なんだ。数時間は要すると言われていた恋文模写も、私の手に掛かればこんなものである。さぁ、あと一枚で私も大人か。
「なんてね」
私は自らにツッコミを入れた。
大人になるって一体なんなんだろう。
私は十八歳。女子高生。
けれど恋愛に於いては彼氏なんて出来たこともないし、恋すらしたことがない。恋愛感情なんて全く分からない悲しい女子高生なんだ、私は。

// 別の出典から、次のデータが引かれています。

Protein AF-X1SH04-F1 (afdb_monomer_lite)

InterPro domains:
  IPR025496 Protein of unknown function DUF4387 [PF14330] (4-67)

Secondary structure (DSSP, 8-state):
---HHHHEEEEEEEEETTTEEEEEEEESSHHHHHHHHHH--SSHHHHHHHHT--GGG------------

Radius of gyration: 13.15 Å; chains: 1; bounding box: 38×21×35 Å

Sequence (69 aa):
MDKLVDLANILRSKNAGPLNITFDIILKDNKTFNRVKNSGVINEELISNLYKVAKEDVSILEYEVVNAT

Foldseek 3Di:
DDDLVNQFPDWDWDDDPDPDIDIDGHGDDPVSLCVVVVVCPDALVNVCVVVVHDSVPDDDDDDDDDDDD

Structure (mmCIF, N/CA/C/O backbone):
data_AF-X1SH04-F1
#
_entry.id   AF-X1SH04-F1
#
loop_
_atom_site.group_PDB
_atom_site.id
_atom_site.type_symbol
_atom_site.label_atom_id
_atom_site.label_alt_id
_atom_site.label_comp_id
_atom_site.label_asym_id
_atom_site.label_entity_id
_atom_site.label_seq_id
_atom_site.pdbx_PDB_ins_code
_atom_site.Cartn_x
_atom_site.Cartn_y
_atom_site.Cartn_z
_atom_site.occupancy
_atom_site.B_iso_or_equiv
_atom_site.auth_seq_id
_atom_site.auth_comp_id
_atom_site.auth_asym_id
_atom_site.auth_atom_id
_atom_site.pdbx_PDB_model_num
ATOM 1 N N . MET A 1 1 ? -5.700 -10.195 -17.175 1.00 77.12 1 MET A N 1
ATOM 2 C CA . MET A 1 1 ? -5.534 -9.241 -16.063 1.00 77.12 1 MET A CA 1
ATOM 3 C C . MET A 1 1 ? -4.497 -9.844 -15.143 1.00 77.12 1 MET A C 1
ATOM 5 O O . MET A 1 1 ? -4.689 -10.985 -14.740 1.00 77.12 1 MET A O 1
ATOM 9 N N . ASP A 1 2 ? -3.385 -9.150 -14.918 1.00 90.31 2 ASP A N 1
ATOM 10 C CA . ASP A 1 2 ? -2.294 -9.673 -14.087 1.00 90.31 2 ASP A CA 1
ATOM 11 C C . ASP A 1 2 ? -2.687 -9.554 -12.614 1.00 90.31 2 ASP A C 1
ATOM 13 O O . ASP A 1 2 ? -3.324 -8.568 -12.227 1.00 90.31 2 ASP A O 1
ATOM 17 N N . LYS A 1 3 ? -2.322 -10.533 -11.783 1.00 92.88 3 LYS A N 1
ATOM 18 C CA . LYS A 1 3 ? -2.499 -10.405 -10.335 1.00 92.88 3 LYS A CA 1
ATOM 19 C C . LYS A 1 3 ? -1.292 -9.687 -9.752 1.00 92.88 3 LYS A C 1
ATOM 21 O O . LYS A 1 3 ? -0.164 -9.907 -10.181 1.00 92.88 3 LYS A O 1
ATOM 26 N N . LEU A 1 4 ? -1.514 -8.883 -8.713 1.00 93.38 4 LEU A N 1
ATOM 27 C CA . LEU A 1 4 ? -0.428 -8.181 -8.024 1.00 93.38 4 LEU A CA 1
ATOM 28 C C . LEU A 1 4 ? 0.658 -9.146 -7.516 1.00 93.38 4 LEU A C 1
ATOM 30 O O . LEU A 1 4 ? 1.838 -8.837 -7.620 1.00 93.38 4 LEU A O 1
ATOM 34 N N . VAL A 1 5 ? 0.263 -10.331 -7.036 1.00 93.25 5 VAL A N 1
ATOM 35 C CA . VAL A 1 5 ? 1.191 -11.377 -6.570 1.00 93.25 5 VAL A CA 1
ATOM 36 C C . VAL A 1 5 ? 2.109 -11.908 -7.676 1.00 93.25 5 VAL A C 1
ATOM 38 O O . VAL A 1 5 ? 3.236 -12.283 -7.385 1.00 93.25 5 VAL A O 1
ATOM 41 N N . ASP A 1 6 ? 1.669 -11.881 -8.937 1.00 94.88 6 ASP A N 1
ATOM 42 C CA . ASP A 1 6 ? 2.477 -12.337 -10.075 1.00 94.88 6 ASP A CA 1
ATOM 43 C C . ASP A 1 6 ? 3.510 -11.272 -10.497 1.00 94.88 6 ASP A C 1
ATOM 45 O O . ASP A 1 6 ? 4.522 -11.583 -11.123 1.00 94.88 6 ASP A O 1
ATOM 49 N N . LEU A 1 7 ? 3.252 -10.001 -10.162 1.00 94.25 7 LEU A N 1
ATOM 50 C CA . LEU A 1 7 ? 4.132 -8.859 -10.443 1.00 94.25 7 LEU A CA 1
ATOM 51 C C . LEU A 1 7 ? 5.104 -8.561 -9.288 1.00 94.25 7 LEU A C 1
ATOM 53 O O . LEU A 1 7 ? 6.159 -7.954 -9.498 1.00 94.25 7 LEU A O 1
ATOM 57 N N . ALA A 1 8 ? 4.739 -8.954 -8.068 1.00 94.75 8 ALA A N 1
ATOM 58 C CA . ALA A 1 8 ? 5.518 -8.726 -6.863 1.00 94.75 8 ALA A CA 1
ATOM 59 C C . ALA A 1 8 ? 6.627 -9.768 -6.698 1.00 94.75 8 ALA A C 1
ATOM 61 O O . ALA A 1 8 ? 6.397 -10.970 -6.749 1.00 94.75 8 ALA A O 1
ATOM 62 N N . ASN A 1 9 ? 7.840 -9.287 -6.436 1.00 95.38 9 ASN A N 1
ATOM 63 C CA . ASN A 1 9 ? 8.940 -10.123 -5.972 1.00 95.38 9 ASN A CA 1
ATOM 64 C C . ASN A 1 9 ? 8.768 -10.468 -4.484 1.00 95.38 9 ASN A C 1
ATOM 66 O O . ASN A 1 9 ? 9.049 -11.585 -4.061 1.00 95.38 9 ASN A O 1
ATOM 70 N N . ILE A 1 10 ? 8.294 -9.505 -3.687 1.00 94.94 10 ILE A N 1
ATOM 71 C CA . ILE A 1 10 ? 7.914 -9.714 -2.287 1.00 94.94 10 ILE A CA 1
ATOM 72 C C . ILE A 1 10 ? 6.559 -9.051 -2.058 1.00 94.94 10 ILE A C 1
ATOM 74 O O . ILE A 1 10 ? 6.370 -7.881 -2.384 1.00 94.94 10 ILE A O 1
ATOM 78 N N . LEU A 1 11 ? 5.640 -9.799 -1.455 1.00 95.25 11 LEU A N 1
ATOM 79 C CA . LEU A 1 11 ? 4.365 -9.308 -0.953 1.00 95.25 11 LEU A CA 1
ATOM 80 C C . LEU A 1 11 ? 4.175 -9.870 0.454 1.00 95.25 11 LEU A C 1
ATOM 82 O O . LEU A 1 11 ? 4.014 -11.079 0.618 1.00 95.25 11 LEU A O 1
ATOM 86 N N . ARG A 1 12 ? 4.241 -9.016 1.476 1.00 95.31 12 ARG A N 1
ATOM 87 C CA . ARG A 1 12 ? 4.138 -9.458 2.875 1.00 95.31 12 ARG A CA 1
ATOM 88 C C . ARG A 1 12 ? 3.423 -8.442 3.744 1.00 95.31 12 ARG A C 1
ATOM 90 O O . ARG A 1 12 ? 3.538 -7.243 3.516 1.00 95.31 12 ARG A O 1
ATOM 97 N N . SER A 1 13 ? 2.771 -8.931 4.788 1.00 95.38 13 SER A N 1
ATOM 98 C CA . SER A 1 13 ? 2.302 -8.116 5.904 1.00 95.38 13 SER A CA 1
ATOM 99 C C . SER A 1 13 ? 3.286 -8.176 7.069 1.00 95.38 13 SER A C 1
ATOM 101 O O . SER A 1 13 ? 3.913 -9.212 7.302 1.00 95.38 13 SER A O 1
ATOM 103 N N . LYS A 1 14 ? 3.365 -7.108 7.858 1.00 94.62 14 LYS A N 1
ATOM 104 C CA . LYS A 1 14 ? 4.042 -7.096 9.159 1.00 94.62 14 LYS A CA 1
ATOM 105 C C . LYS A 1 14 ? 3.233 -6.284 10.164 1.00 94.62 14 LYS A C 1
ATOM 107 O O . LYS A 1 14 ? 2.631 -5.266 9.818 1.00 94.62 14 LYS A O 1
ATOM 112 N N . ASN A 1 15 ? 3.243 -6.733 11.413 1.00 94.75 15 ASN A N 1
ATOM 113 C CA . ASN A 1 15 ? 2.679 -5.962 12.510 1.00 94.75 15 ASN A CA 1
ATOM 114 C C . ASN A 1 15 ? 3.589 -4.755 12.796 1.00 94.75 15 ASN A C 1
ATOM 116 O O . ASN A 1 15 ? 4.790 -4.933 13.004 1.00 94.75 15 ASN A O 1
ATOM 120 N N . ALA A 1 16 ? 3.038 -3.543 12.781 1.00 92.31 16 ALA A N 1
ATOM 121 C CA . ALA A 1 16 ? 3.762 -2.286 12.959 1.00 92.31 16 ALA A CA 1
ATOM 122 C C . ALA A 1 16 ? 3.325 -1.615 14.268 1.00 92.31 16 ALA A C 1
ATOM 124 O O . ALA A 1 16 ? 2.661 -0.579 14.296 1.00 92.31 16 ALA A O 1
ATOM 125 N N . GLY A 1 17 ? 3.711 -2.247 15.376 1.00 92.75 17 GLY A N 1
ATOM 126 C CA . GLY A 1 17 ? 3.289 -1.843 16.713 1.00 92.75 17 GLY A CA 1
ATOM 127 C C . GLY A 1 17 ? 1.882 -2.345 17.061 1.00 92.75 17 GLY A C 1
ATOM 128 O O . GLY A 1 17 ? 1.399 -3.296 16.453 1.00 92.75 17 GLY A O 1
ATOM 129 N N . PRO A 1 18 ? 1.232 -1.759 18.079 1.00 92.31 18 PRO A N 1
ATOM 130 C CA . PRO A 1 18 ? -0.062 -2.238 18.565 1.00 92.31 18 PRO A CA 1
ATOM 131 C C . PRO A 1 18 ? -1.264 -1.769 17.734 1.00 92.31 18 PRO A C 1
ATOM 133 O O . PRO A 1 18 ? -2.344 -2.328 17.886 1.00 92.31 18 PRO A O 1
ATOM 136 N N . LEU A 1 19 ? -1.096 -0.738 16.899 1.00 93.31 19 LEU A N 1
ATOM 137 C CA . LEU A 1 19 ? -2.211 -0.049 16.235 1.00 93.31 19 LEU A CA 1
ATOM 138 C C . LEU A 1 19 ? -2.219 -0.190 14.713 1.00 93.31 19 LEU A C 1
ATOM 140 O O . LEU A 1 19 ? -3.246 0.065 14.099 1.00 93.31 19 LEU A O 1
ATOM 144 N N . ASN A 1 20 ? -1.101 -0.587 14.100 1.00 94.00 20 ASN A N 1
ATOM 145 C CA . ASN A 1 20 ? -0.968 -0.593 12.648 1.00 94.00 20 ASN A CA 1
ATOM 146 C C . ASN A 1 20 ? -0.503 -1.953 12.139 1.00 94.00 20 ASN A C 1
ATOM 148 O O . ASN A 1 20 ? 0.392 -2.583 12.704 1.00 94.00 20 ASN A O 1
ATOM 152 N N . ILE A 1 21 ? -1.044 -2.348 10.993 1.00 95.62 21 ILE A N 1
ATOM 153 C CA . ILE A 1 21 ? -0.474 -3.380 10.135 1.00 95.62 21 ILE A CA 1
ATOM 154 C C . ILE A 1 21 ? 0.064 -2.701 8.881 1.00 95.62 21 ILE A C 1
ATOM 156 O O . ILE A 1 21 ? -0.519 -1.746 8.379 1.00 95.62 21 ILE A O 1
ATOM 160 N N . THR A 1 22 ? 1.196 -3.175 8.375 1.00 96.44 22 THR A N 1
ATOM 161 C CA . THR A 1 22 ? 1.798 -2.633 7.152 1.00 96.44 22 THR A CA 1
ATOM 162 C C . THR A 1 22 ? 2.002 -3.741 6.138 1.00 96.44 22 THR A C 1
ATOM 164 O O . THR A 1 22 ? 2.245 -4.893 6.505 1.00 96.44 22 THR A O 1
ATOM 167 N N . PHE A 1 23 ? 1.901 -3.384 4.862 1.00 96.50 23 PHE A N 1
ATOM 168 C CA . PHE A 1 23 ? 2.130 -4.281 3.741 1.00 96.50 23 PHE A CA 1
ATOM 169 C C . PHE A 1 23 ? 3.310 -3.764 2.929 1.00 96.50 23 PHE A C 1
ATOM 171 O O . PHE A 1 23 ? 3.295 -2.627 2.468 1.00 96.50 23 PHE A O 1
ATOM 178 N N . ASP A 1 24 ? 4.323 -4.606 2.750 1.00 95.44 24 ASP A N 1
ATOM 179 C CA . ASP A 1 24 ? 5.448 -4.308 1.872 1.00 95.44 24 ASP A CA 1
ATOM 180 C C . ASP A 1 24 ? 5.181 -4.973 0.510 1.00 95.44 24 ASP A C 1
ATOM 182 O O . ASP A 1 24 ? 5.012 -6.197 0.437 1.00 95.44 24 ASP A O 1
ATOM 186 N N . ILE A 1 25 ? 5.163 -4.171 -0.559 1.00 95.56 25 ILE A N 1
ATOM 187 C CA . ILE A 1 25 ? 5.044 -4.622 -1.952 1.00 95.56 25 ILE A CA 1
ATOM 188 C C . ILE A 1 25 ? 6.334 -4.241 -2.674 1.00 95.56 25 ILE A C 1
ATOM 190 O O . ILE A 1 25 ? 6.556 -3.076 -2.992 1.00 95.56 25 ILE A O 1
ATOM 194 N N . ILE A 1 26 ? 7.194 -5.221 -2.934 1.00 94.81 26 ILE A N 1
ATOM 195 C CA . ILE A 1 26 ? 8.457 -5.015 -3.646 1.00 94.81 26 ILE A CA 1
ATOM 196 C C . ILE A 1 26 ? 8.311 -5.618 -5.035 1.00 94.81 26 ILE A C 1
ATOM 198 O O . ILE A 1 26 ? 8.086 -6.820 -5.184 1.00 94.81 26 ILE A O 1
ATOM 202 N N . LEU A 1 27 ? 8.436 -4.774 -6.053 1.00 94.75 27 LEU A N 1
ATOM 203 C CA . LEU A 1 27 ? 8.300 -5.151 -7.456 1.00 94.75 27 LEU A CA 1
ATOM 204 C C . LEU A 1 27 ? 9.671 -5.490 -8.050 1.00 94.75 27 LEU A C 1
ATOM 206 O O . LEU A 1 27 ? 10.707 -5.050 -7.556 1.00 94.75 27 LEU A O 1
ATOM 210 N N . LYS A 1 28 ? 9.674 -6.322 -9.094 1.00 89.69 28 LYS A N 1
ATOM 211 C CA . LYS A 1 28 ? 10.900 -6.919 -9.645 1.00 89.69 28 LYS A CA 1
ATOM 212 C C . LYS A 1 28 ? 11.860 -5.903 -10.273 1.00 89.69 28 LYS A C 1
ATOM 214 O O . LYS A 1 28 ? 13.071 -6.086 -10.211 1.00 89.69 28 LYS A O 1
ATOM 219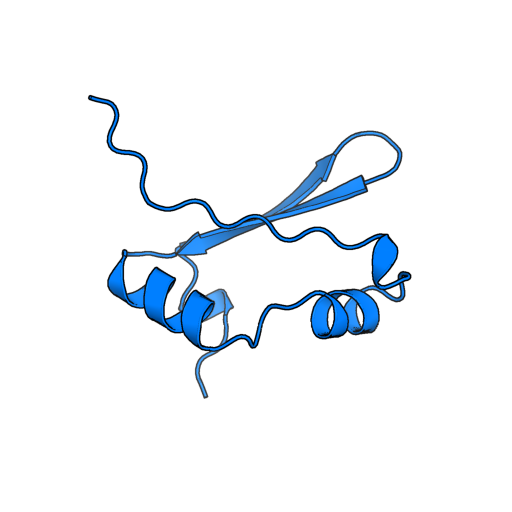 N N . ASP A 1 29 ? 11.318 -4.870 -10.910 1.00 92.19 29 ASP A N 1
ATOM 220 C CA . ASP A 1 29 ? 12.081 -3.864 -11.644 1.00 92.19 29 ASP A CA 1
ATOM 221 C C . ASP A 1 29 ? 11.332 -2.523 -11.724 1.00 92.19 29 ASP A C 1
ATOM 223 O O . ASP A 1 29 ? 10.123 -2.441 -11.485 1.00 92.19 29 ASP A O 1
ATOM 227 N N . ASN A 1 30 ? 12.056 -1.464 -12.105 1.00 92.69 30 ASN A N 1
ATOM 228 C CA . ASN A 1 30 ? 11.511 -0.108 -12.245 1.00 92.69 30 ASN A CA 1
ATOM 229 C C . ASN A 1 30 ? 10.376 -0.018 -13.27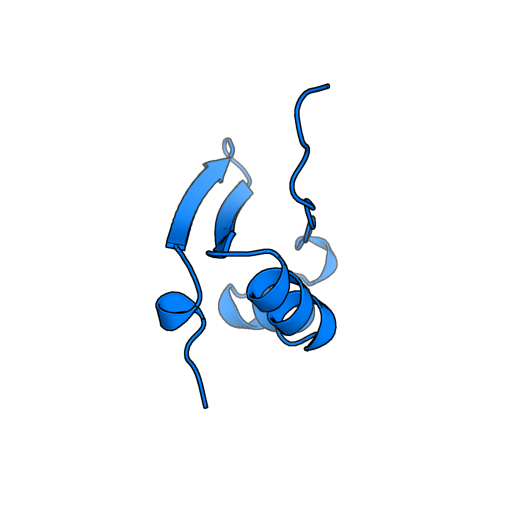6 1.00 92.69 30 ASN A C 1
ATOM 231 O O . ASN A 1 30 ? 9.467 0.797 -13.127 1.00 92.69 30 ASN A O 1
ATOM 235 N N . LYS A 1 31 ? 10.392 -0.853 -14.323 1.00 94.31 31 LYS A N 1
ATOM 236 C CA . LYS A 1 31 ? 9.335 -0.854 -15.345 1.00 94.31 31 LYS A CA 1
ATOM 237 C C . LYS A 1 31 ? 8.015 -1.348 -14.751 1.00 94.31 31 LYS A C 1
ATOM 239 O O . LYS A 1 31 ? 6.969 -0.742 -14.977 1.00 94.31 31 LYS A O 1
ATOM 244 N N . THR A 1 32 ? 8.071 -2.425 -13.977 1.00 94.50 32 THR A N 1
ATOM 245 C CA . THR A 1 32 ? 6.933 -3.013 -13.267 1.00 94.50 32 THR A CA 1
ATOM 246 C C . THR A 1 32 ? 6.452 -2.081 -12.162 1.00 94.50 32 THR A C 1
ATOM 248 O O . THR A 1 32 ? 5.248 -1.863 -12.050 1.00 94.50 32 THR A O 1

そんな私がこんな恋愛の和歌を書いたところで何も分からない。分かった気にすらなれない。
「大人ってなんなんだろう」
私はまた独り言を言ってみた。
大人が言う大人の意味が分からない。
成人すれば大人とはよく聞くが、私はまだ十八歳だ。成人式なんてまだ二年も先なんだ。
そうしてしばらく考えてみたけどやはり分からなかった私は、「まぁいっか」と考える事をやめる。
とりあえずこれを書き切って大人になりましたと言えばいいんだろう。
母さんと婆ちゃんにドヤ顔をした後、またいつものように漫画でも読んでやろう。
私は最後の一枚を取り出す。
それは今まで書いてきたものとは少し違っていた。